A little late, but still glad to finally see it.

Just got some in....30-30 and 45-70.


----------



## Adam Gibbs (Jul 13, 2006)

youll catch the smart hunters that actually test their loads before hitting the woods, instead of the ones that buy ammo from wal mart that they have never fired out of their guns.


----------



## The Nailer (Feb 7, 2000)

Ken-

Do they have that available in .450 and/or .444 as well?


----------



## CMR (Jul 25, 2003)

How much for the .45-70?


----------



## Rustyaxecamp (Mar 1, 2005)

Did anyone use this stuff this year? Write ups in magazines are great, but I would rather hear from local hunters how it worked.


----------



## BarryPatch (Jul 21, 2004)

I didn't hunt with this gun but I shot a box of .35 Remington through my recently restored model 8. It functioned fine and seemed a bit more accurate than the two boxes of Remingtons I put through it.


----------



## Ninja (Feb 20, 2005)

$24.99 for the 45-70.

They do make it in .450, but I don't have any yet......


----------



## SteveS (Mar 6, 2003)

Rustyaxecamp said:


> Did anyone use this stuff this year?
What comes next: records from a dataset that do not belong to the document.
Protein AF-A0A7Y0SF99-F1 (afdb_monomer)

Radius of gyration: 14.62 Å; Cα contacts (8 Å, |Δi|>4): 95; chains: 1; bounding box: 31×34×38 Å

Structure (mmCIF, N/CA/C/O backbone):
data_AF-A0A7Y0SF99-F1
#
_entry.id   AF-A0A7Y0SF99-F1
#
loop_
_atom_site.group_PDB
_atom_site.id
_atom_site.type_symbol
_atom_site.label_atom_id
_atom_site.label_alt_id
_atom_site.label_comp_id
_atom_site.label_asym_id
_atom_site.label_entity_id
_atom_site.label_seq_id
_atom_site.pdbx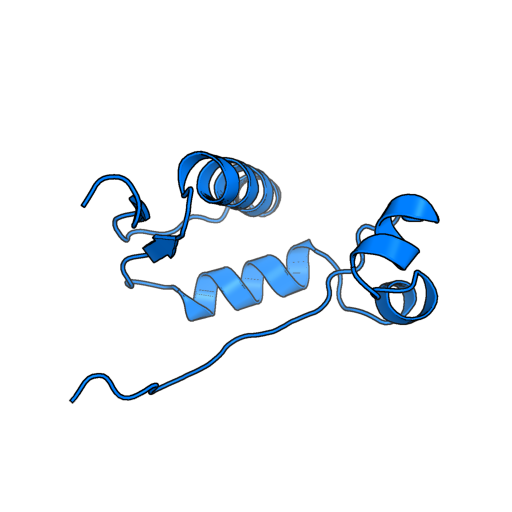_PDB_ins_code
_atom_site.Cartn_x
_atom_site.Cartn_y
_atom_site.Cartn_z
_atom_site.occupancy
_atom_site.B_iso_or_equiv
_atom_site.auth_seq_id
_atom_site.auth_comp_id
_atom_site.auth_asym_id
_atom_site.auth_atom_id
_atom_site.pdbx_PDB_model_num
ATOM 1 N N . ASP A 1 1 ? -15.444 -19.324 12.782 1.00 73.50 1 ASP A N 1
ATOM 2 C CA . ASP A 1 1 ? -14.498 -20.311 12.222 1.00 73.50 1 ASP A CA 1
ATOM 3 C C . ASP A 1 1 ? -13.338 -19.710 11.418 1.00 73.50 1 ASP A C 1
ATOM 5 O O . ASP A 1 1 ? -12.668 -20.441 10.704 1.00 73.50 1 ASP A O 1
ATOM 9 N N . GLY A 1 2 ? -13.014 -18.414 11.592 1.00 87.06 2 GLY A N 1
ATOM 10 C CA . GLY A 1 2 ? -11.848 -17.802 10.931 1.00 87.06 2 GLY A CA 1
ATOM 11 C C . GLY A 1 2 ? -11.994 -17.655 9.414 1.00 87.06 2 GLY A C 1
ATOM 12 O O . GLY A 1 2 ? -11.011 -17.771 8.690 1.00 87.06 2 GLY A O 1
ATOM 13 N N . GLU A 1 3 ? -13.218 -17.447 8.931 1.00 94.50 3 GLU A N 1
ATOM 14 C CA . GLU A 1 3 ? -13.507 -17.347 7.502 1.00 94.50 3 GLU A CA 1
ATOM 15 C C . GLU A 1 3 ? -13.167 -15.957 6.956 1.00 94.50 3 GLU A C 1
ATOM 17 O O . GLU A 1 3 ? -13.409 -14.941 7.609 1.00 94.50 3 GLU A O 1
ATOM 22 N N . VAL A 1 4 ? -12.623 -15.918 5.739 1.00 94.38 4 VAL A N 1
ATOM 23 C CA . VAL A 1 4 ? -12.397 -14.667 5.010 1.00 94.38 4 VAL A CA 1
ATOM 24 C C . VAL A 1 4 ? -13.740 -14.172 4.486 1.00 94.38 4 VAL A C 1
ATOM 26 O O . VAL A 1 4 ? -14.346 -14.818 3.634 1.00 94.38 4 VAL A O 1
ATOM 29 N N . VAL A 1 5 ? -14.197 -13.035 5.007 1.00 95.69 5 VAL A N 1
ATOM 30 C CA . VAL A 1 5 ? -15.483 -12.428 4.627 1.00 95.69 5 VAL A CA 1
ATOM 31 C C . VAL A 1 5 ? -15.352 -11.391 3.515 1.00 95.69 5 VAL A C 1
ATOM 33 O O . VAL A 1 5 ? -16.331 -11.133 2.822 1.00 95.69 5 VAL A O 1
ATOM 36 N N . ASP A 1 6 ? -14.155 -10.827 3.325 1.00 96.62 6 ASP A N 1
ATOM 37 C CA . ASP A 1 6 ? -13.862 -9.873 2.256 1.00 96.62 6 ASP A CA 1
ATOM 38 C C . ASP A 1 6 ? -12.354 -9.827 1.934 1.00 96.62 6 ASP A C 1
ATOM 40 O O . ASP A 1 6 ? -11.523 -10.305 2.713 1.00 96.62 6 ASP A O 1
ATOM 44 N N . SER A 1 7 ? -11.989 -9.265 0.780 1.00 97.38 7 SER A N 1
ATOM 45 C CA . SER A 1 7 ? -10.600 -9.108 0.343 1.00 97.38 7 SER A CA 1
ATOM 46 C C . SER A 1 7 ? -10.399 -7.868 -0.525 1.00 97.38 7 SER A C 1
ATOM 48 O O . SER A 1 7 ? -11.128 -7.656 -1.493 1.00 97.38 7 SER A O 1
ATOM 50 N N . PHE A 1 8 ? -9.327 -7.124 -0.256 1.00 98.19 8 PHE A N 1
ATOM 51 C CA . PHE A 1 8 ? -8.896 -5.988 -1.066 1.00 98.19 8 PHE A CA 1
ATOM 52 C C . PHE A 1 8 ? -7.481 -6.215 -1.605 1.00 98.19 8 PHE A C 1
ATOM 54 O O . PHE A 1 8 ? -6.556 -6.505 -0.847 1.00 98.19 8 PHE A O 1
ATOM 61 N N . GLN A 1 9 ? -7.295 -6.056 -2.916 1.00 97.88 9 GLN A N 1
ATOM 62 C CA . GLN A 1 9 ? -5.982 -6.109 -3.561 1.00 97.88 9 GLN A CA 1
ATOM 63 C C . GLN A 1 9 ? -5.952 -5.167 -4.763 1.00 97.88 9 GLN A C 1
ATOM 65 O O . GLN A 1 9 ? -6.804 -5.262 -5.644 1.00 97.88 9 GLN A O 1
ATOM 70 N N . GLN A 1 10 ? -4.949 -4.290 -4.825 1.00 98.25 10 GLN A N 1
ATOM 71 C CA . GLN A 1 10 ? -4.776 -3.321 -5.908 1.00 98.25 10 GLN A CA 1
ATOM 72 C C . GLN A 1 10 ? -3.294 -3.099 -6.230 1.00 98.25 10 GLN A C 1
ATOM 74 O O . GLN A 1 10 ? -2.427 -3.217 -5.365 1.00 98.25 10 GLN A O 1
ATOM 79 N N . LEU A 1 11 ? -3.012 -2.750 -7.488 1.00 98.25 11 LEU A N 1
ATOM 80 C CA . LEU A 1 11 ? -1.749 -2.121 -7.878 1.00 98.25 11 LEU A CA 1
ATOM 81 C C . LEU A 1 11 ? -1.912 -0.604 -7.796 1.00 98.25 11 LEU A C 1
ATOM 83 O O . LEU A 1 11 ? -2.994 -0.093 -8.059 1.00 98.25 11 LEU A O 1
ATOM 87 N N . MET A 1 12 ? -0.827 0.108 -7.500 1.00 97.69 12 MET A N 1
ATOM 88 C CA . MET A 1 12 ? -0.809 1.570 -7.422 1.00 97.69 12 MET A CA 1
ATOM 89 C C . MET A 1 12 ? 0.218 2.132 -8.387 1.00 97.69 12 MET A C 1
ATOM 91 O O . MET A 1 12 ? 1.367 1.696 -8.380 1.00 97.69 12 MET A O 1
ATOM 95 N N . ASN A 1 13 ? -0.172 3.111 -9.193 1.00 98.31 13 ASN A N 1
ATOM 96 C CA . ASN A 1 13 ? 0.738 3.870 -10.031 1.00 98.31 13 ASN A CA 1
ATOM 97 C C . ASN A 1 13 ? 1.431 4.957 -9.192 1.00 98.31 13 ASN A C 1
ATOM 99 O O . ASN A 1 13 ? 0.781 5.943 -8.833 1.00 98.31 13 ASN A O 1
ATOM 103 N N . PRO A 1 14 ? 2.747 4.843 -8.926 1.00 96.31 14 PRO A N 1
ATOM 104 C CA . PRO A 1 14 ? 3.460 5.810 -8.097 1.00 96.31 14 PRO A CA 1
ATOM 105 C C . PRO A 1 14 ? 3.829 7.099 -8.850 1.00 96.31 14 PRO A C 1
ATOM 107 O O . PRO A 1 14 ? 4.473 7.980 -8.288 1.00 96.31 14 PRO A O 1
ATOM 110 N N . GLY A 1 15 ? 3.493 7.214 -10.141 1.00 97.31 15 GLY A N 1
ATOM 111 C CA . GLY A 1 15 ? 3.828 8.377 -10.970 1.00 97.31 15 GLY A CA 1
ATOM 112 C C . GLY A 1 15 ? 5.301 8.454 -11.393 1.00 97.31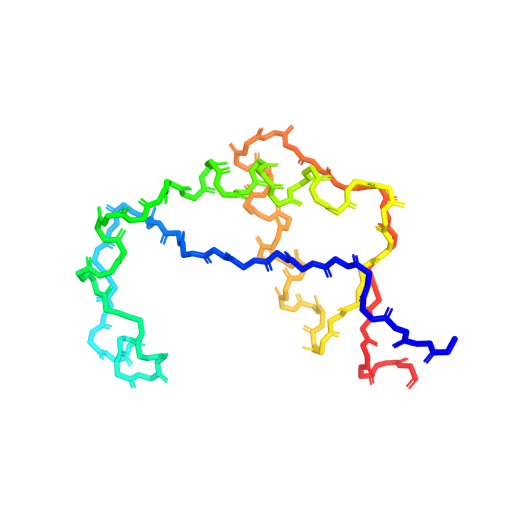 15 GLY A C 1
ATOM 113 O O . GLY A 1 15 ? 5.689 9.371 -12.115 1.00 97.31 15 GLY A O 1
ATOM 114 N N . PHE A 1 16 ? 6.128 7.483 -10.997 1.00 97.00 16 PHE A N 1
ATOM 115 C CA . PHE A 1 16 ? 7.528 7.371 -11.397 1.00 97.00 16 PHE A CA 1
ATOM 116 C C . PHE A 1 16 ? 7.908 5.931 -11.750 1.00 97.00 16 PHE A C 1
ATOM 118 O O . PHE A 1 16 ? 7.224 4.968 -11.412 1.00 97.00 16 PHE A O 1
ATOM 125 N N . ARG A 1 17 ? 9.035 5.782 -12.451 1.00 97.62 17 ARG A N 1
ATOM 126 C CA . ARG A 1 17 ? 9.543 4.472 -12.859 1.00 97.62 17 ARG A CA 1
ATOM 127 C C . ARG A 1 17 ? 10.154 3.732 -11.665 1.00 97.62 17 ARG A C 1
ATOM 129 O O . ARG A 1 17 ? 11.109 4.228 -11.068 1.00 97.62 17 ARG A O 1
ATOM 136 N N . VAL A 1 18 ? 9.684 2.520 -11.374 1.00 97.38 18 VAL A N 1
ATOM 137 C CA . VAL A 1 18 ? 10.329 1.630 -10.394 1.00 97.38 18 VAL A CA 1
ATOM 138 C C . VAL A 1 18 ? 11.589 0.993 -10.984 1.00 97.38 18 VAL A C 1
ATOM 140 O O . VAL A 1 18 ? 11.682 0.761 -12.194 1.00 97.38 18 VAL A O 1
ATOM 143 N N . SER A 1 19 ? 12.595 0.743 -10.145 1.00 98.25 19 SER A N 1
ATOM 144 C CA . SER A 1 19 ? 13.873 0.186 -10.595 1.00 98.25 19 SER A CA 1
ATOM 145 C C . SER A 1 19 ? 13.724 -1.268 -11.049 1.00 98.25 19 SER A C 1
ATOM 147 O O . SER A 1 19 ? 12.899 -2.013 -10.525 1.00 98.25 19 SER A O 1
ATOM 149 N N . SER A 1 20 ? 14.584 -1.707 -11.970 1.00 97.81 20 SER A N 1
ATOM 150 C CA . SER A 1 20 ? 14.588 -3.098 -12.444 1.00 97.81 20 SER A CA 1
ATOM 151 C C . SER A 1 20 ? 14.847 -4.113 -11.328 1.00 97.81 20 SER A C 1
ATOM 153 O O . SER A 1 20 ? 14.370 -5.237 -11.406 1.00 97.81 20 SER A O 1
ATOM 155 N N . PHE A 1 21 ? 15.562 -3.723 -10.266 1.00 98.38 21 PHE A N 1
ATOM 156 C CA . PHE A 1 21 ? 15.709 -4.565 -9.079 1.00 98.38 21 PHE A CA 1
ATOM 157 C C . PHE A 1 21 ? 14.352 -4.841 -8.416 1.00 98.38 21 PHE A C 1
ATOM 159 O O . PHE A 1 21 ? 14.039 -5.996 -8.155 1.00 98.38 21 PHE A O 1
ATOM 166 N N . ILE A 1 22 ? 13.531 -3.806 -8.199 1.00 97.56 22 ILE A N 1
ATOM 167 C CA . ILE A 1 22 ? 12.200 -3.948 -7.590 1.00 97.56 22 ILE A CA 1
ATOM 168 C C . ILE A 1 22 ? 11.247 -4.710 -8.513 1.00 97.56 22 ILE A C 1
ATOM 170 O O . ILE A 1 22 ? 10.537 -5.593 -8.033 1.00 97.56 22 ILE A O 1
ATOM 174 N N . GLU A 1 23 ? 11.264 -4.433 -9.822 1.00 97.94 23 GLU A N 1
ATOM 175 C CA . GLU A 1 23 ? 10.465 -5.195 -10.795 1.00 97.94 23 GLU A CA 1
ATOM 176 C C . GLU A 1 23 ? 10.797 -6.688 -10.745 1.00 97.94 23 GLU A C 1
ATOM 178 O O . GLU A 1 23 ? 9.898 -7.517 -10.652 1.00 97.94 23 GLU A O 1
ATOM 183 N N . ASN A 1 24 ? 12.087 -7.037 -10.754 1.00 97.88 24 ASN A N 1
ATOM 184 C CA . ASN A 1 24 ? 12.526 -8.431 -10.719 1.00 97.88 24 ASN A CA 1
ATOM 185 C C . ASN A 1 24 ? 12.232 -9.100 -9.371 1.00 97.88 24 ASN A C 1
ATOM 187 O O . ASN A 1 24 ? 11.909 -10.282 -9.338 1.00 97.88 24 ASN A O 1
ATOM 191 N N . TYR A 1 25 ? 12.360 -8.360 -8.267 1.00 98.12 25 TYR A N 1
ATOM 192 C CA . TYR A 1 25 ? 12.132 -8.885 -6.922 1.00 98.12 25 TYR A CA 1
ATOM 193 C C . TYR A 1 25 ? 10.648 -9.146 -6.638 1.00 98.12 25 TYR A C 1
ATOM 195 O O . TYR A 1 25 ? 10.306 -10.155 -6.032 1.00 98.12 25 TYR A O 1
ATOM 203 N N . THR A 1 26 ? 9.768 -8.243 -7.077 1.00 97.19 26 THR A N 1
ATOM 204 C CA . THR A 1 26 ? 8.324 -8.308 -6.783 1.00 97.19 26 THR A CA 1
ATOM 205 C C . THR A 1 26 ? 7.501 -8.952 -7.897 1.00 97.19 26 THR A C 1
ATOM 207 O O . THR A 1 26 ? 6.372 -9.370 -7.658 1.00 97.19 26 THR A O 1
ATOM 210 N N . GLY A 1 27 ? 8.024 -8.993 -9.125 1.00 98.00 27 GLY A N 1
ATOM 211 C CA . GLY A 1 27 ? 7.266 -9.349 -10.327 1.00 98.00 27 GLY A CA 1
ATOM 212 C C . GLY A 1 27 ? 6.336 -8.237 -10.835 1.00 98.00 27 GLY A C 1
ATOM 213 O O . GLY A 1 27 ? 5.695 -8.408 -11.873 1.00 98.00 27 GLY A O 1
ATOM 214 N N . ILE A 1 28 ? 6.256 -7.092 -10.149 1.00 98.12 28 ILE A N 1
ATOM 215 C CA . ILE A 1 28 ? 5.408 -5.965 -10.546 1.00 98.12 28 ILE A CA 1
ATOM 216 C C . I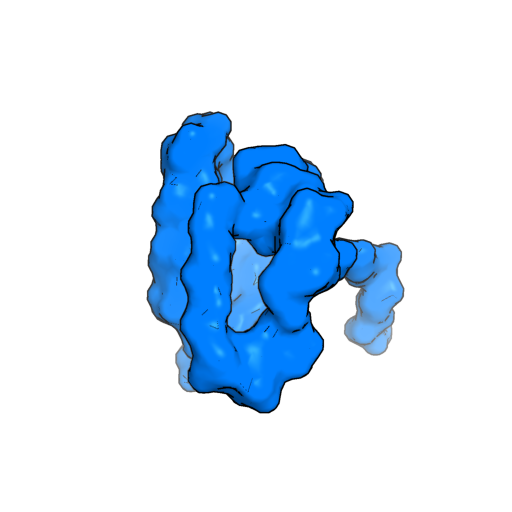LE A 1 28 ? 6.166 -5.106 -11.556 1.00 98.12 28 ILE A C 1
ATOM 218 O O . ILE A 1 28 ? 7.150 -4.446 -11.228 1.00 98.12 28 ILE A O 1
ATOM 222 N N . THR A 1 29 ? 5.695 -5.098 -12.801 1.00 98.19 29 THR A N 1
ATOM 223 C CA . THR A 1 29 ? 6.357 -4.362 -13.888 1.00 98.19 29 THR A CA 1
ATOM 224 C C . THR A 1 29 ? 5.866 -2.917 -13.988 1.00 98.19 29 THR A C 1
ATOM 226 O O . THR A 1 29 ? 4.688 -2.629 -13.779 1.00 98.19 29 THR A O 1
ATOM 229 N N . ASN A 1 30 ? 6.724 -2.004 -14.451 1.00 98.25 30 ASN A N 1
ATOM 230 C CA . ASN A 1 30 ? 6.350 -0.634 -14.821 1.00 98.25 30 ASN A CA 1
ATOM 231 C C . ASN A 1 30 ? 5.204 -0.600 -15.850 1.00 98.25 30 ASN A C 1
ATOM 233 O O . ASN A 1 30 ? 4.463 0.377 -15.924 1.00 98.25 30 ASN A O 1
ATOM 237 N N . ASN A 1 31 ? 5.041 -1.658 -16.655 1.00 97.81 31 ASN A N 1
ATOM 238 C CA . ASN A 1 31 ? 3.922 -1.773 -17.584 1.00 97.81 31 ASN A CA 1
ATOM 239 C C . ASN A 1 31 ? 2.584 -1.976 -16.868 1.00 97.81 31 ASN A C 1
ATOM 241 O O . ASN A 1 31 ? 1.606 -1.345 -17.255 1.00 97.81 31 ASN A O 1
ATOM 245 N N . MET A 1 32 ? 2.564 -2.813 -15.826 1.00 97.94 32 MET A N 1
ATOM 246 C CA . MET A 1 32 ? 1.392 -3.009 -14.969 1.00 97.94 32 MET A CA 1
ATOM 247 C C . MET A 1 32 ? 1.063 -1.729 -14.196 1.00 97.94 32 MET A C 1
ATOM 249 O O . MET A 1 32 ? -0.095 -1.330 -14.135 1.00 97.94 32 MET A O 1
ATOM 253 N N . LEU A 1 33 ? 2.088 -1.057 -13.659 1.00 98.19 33 LEU A N 1
ATOM 254 C CA . LEU A 1 33 ? 1.910 0.165 -12.873 1.00 98.19 33 LEU A CA 1
ATOM 255 C C . LEU A 1 33 ? 1.389 1.338 -13.706 1.00 98.19 33 LEU A C 1
ATOM 257 O O . LEU A 1 33 ? 0.571 2.106 -13.223 1.00 98.19 33 LEU A O 1
ATOM 261 N N . ARG A 1 34 ? 1.810 1.472 -14.969 1.00 97.12 34 ARG A N 1
ATOM 262 C CA . ARG A 1 34 ? 1.392 2.591 -15.832 1.00 97.12 34 ARG A CA 1
ATOM 263 C C . ARG A 1 34 ? -0.124 2.657 -16.046 1.00 97.12 34 ARG A C 1
ATOM 265 O O . ARG A 1 34 ? -0.649 3.741 -16.275 1.00 97.12 34 ARG A O 1
ATOM 272 N N . THR A 1 35 ? -0.802 1.513 -16.026 1.00 96.31 35 THR A N 1
ATOM 273 C CA . THR A 1 35 ? -2.258 1.413 -16.210 1.00 96.31 35 THR A CA 1
ATOM 274 C C . THR A 1 35 ? -3.019 1.255 -14.897 1.00 96.31 35 THR A C 1
ATOM 276 O O . THR A 1 35 ? -4.240 1.155 -14.930 1.00 96.31 35 THR A O 1
ATOM 279 N N . ALA A 1 36 ? -2.316 1.179 -13.764 1.00 98.38 36 ALA A N 1
ATOM 280 C CA . ALA A 1 36 ? -2.936 1.093 -12.451 1.00 98.38 36 ALA A CA 1
ATOM 281 C C . ALA A 1 36 ? -3.505 2.463 -12.019 1.00 98.38 36 ALA A C 1
ATOM 283 O O . ALA A 1 36 ? -3.025 3.496 -12.506 1.00 98.38 36 ALA A O 1
ATOM 284 N N . PRO A 1 37 ? -4.489 2.489 -11.104 1.00 98.56 37 PRO A N 1
ATOM 285 C CA . PRO A 1 37 ? -4.971 3.729 -10.498 1.00 98.56 37 PRO A CA 1
ATOM 286 C C . PRO A 1 37 ? -3.857 4.471 -9.747 1.00 98.56 37 PRO A C 1
ATOM 288 O O . PRO A 1 37 ? -2.830 3.878 -9.403 1.00 98.56 37 PRO A O 1
ATOM 291 N N . SER A 1 38 ? -4.033 5.770 -9.491 1.00 98.38 38 SER A N 1
ATOM 292 C CA . SER A 1 38 ? -3.054 6.537 -8.706 1.00 98.38 38 SER A CA 1
ATOM 293 C C . SER A 1 38 ? -2.972 6.016 -7.267 1.00 98.38 38 SER A C 1
ATOM 295 O O . SER A 1 38 ? -3.922 5.416 -6.762 1.00 98.38 38 SER A O 1
ATOM 297 N N . CYS A 1 39 ? -1.851 6.268 -6.579 1.00 98.00 39 CYS A N 1
ATOM 298 C CA . CYS A 1 39 ? -1.754 5.952 -5.149 1.00 98.00 39 CYS A CA 1
ATOM 299 C C . CYS A 1 39 ? -2.908 6.578 -4.353 1.00 98.00 39 CYS A C 1
ATOM 301 O O . CYS A 1 39 ? -3.515 5.900 -3.537 1.00 98.00 39 CYS A O 1
ATOM 303 N N . GLU A 1 40 ? -3.265 7.834 -4.634 1.00 98.06 40 GLU A N 1
ATOM 304 C CA . GLU A 1 40 ? -4.348 8.541 -3.938 1.00 98.06 40 GLU A CA 1
ATOM 305 C C . GLU A 1 40 ? -5.698 7.814 -4.067 1.00 98.06 40 GLU A C 1
ATOM 307 O O . GLU A 1 40 ? -6.397 7.631 -3.073 1.00 98.06 40 GLU A O 1
ATOM 312 N N . GLU A 1 41 ? -6.040 7.342 -5.270 1.00 98.38 41 GLU A N 1
ATOM 313 C CA . GLU A 1 41 ? -7.297 6.631 -5.537 1.00 98.38 41 GLU A CA 1
ATOM 314 C C . GLU A 1 41 ? -7.359 5.278 -4.813 1.00 98.38 41 GLU A C 1
ATOM 316 O O . GLU A 1 41 ? -8.370 4.931 -4.190 1.00 98.38 41 GLU A O 1
ATOM 321 N N . VAL A 1 42 ? -6.261 4.518 -4.847 1.00 98.44 42 VAL A N 1
ATOM 322 C CA . VAL A 1 42 ? -6.192 3.225 -4.156 1.00 98.44 42 VAL A CA 1
ATOM 323 C C . VAL A 1 42 ? -6.205 3.407 -2.645 1.00 98.44 42 VAL A C 1
ATOM 325 O O . VAL A 1 42 ? -6.880 2.645 -1.960 1.00 98.44 42 VAL A O 1
ATOM 328 N N . MET A 1 43 ? -5.506 4.412 -2.118 1.00 98.00 43 MET A N 1
ATOM 329 C CA . MET A 1 43 ? -5.454 4.673 -0.680 1.00 98.00 43 MET A CA 1
ATOM 330 C C . MET A 1 43 ? -6.791 5.169 -0.131 1.00 98.00 43 MET A C 1
ATOM 332 O O . MET A 1 43 ? -7.160 4.774 0.973 1.00 98.00 43 MET A O 1
ATOM 336 N N . ALA A 1 44 ? -7.552 5.950 -0.904 1.00 97.56 44 ALA A N 1
ATOM 337 C CA . ALA A 1 44 ? -8.929 6.297 -0.555 1.00 97.56 44 ALA A CA 1
ATOM 338 C C . ALA A 1 44 ? -9.811 5.038 -0.477 1.00 97.56 44 ALA A C 1
ATOM 340 O O . ALA A 1 44 ? -10.445 4.790 0.547 1.00 97.56 44 ALA A O 1
ATOM 341 N N . SER A 1 45 ? -9.759 4.187 -1.507 1.00 97.94 45 SER A N 1
ATOM 342 C CA . SER A 1 45 ? -10.517 2.926 -1.549 1.00 97.94 45 SER A CA 1
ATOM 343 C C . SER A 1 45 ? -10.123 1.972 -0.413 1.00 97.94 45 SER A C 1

Write ups in magazines are great, but I would rather hear from local hunters how it worked.


I did not get a shot at anything this year, so I can't tell you how it would perform in terms of expansion, etc. I did shoot a box of .45-70 through my Marlin before the season started to sight in my scope and see how it performed at various ranges. I found it to be very accurate and even shot a 100 yard 3-shot group that was around 1 1/2-2 inches across. I know that isn't all that impressive, but it is better than anything else I have tried, including some expensive Buffalo Bore ammo.


----------



## CMR (Jul 25, 2003)

Ninja said:


> $24.99 for the 45-70.
> 
> They do make it in .450, but I don't have any yet......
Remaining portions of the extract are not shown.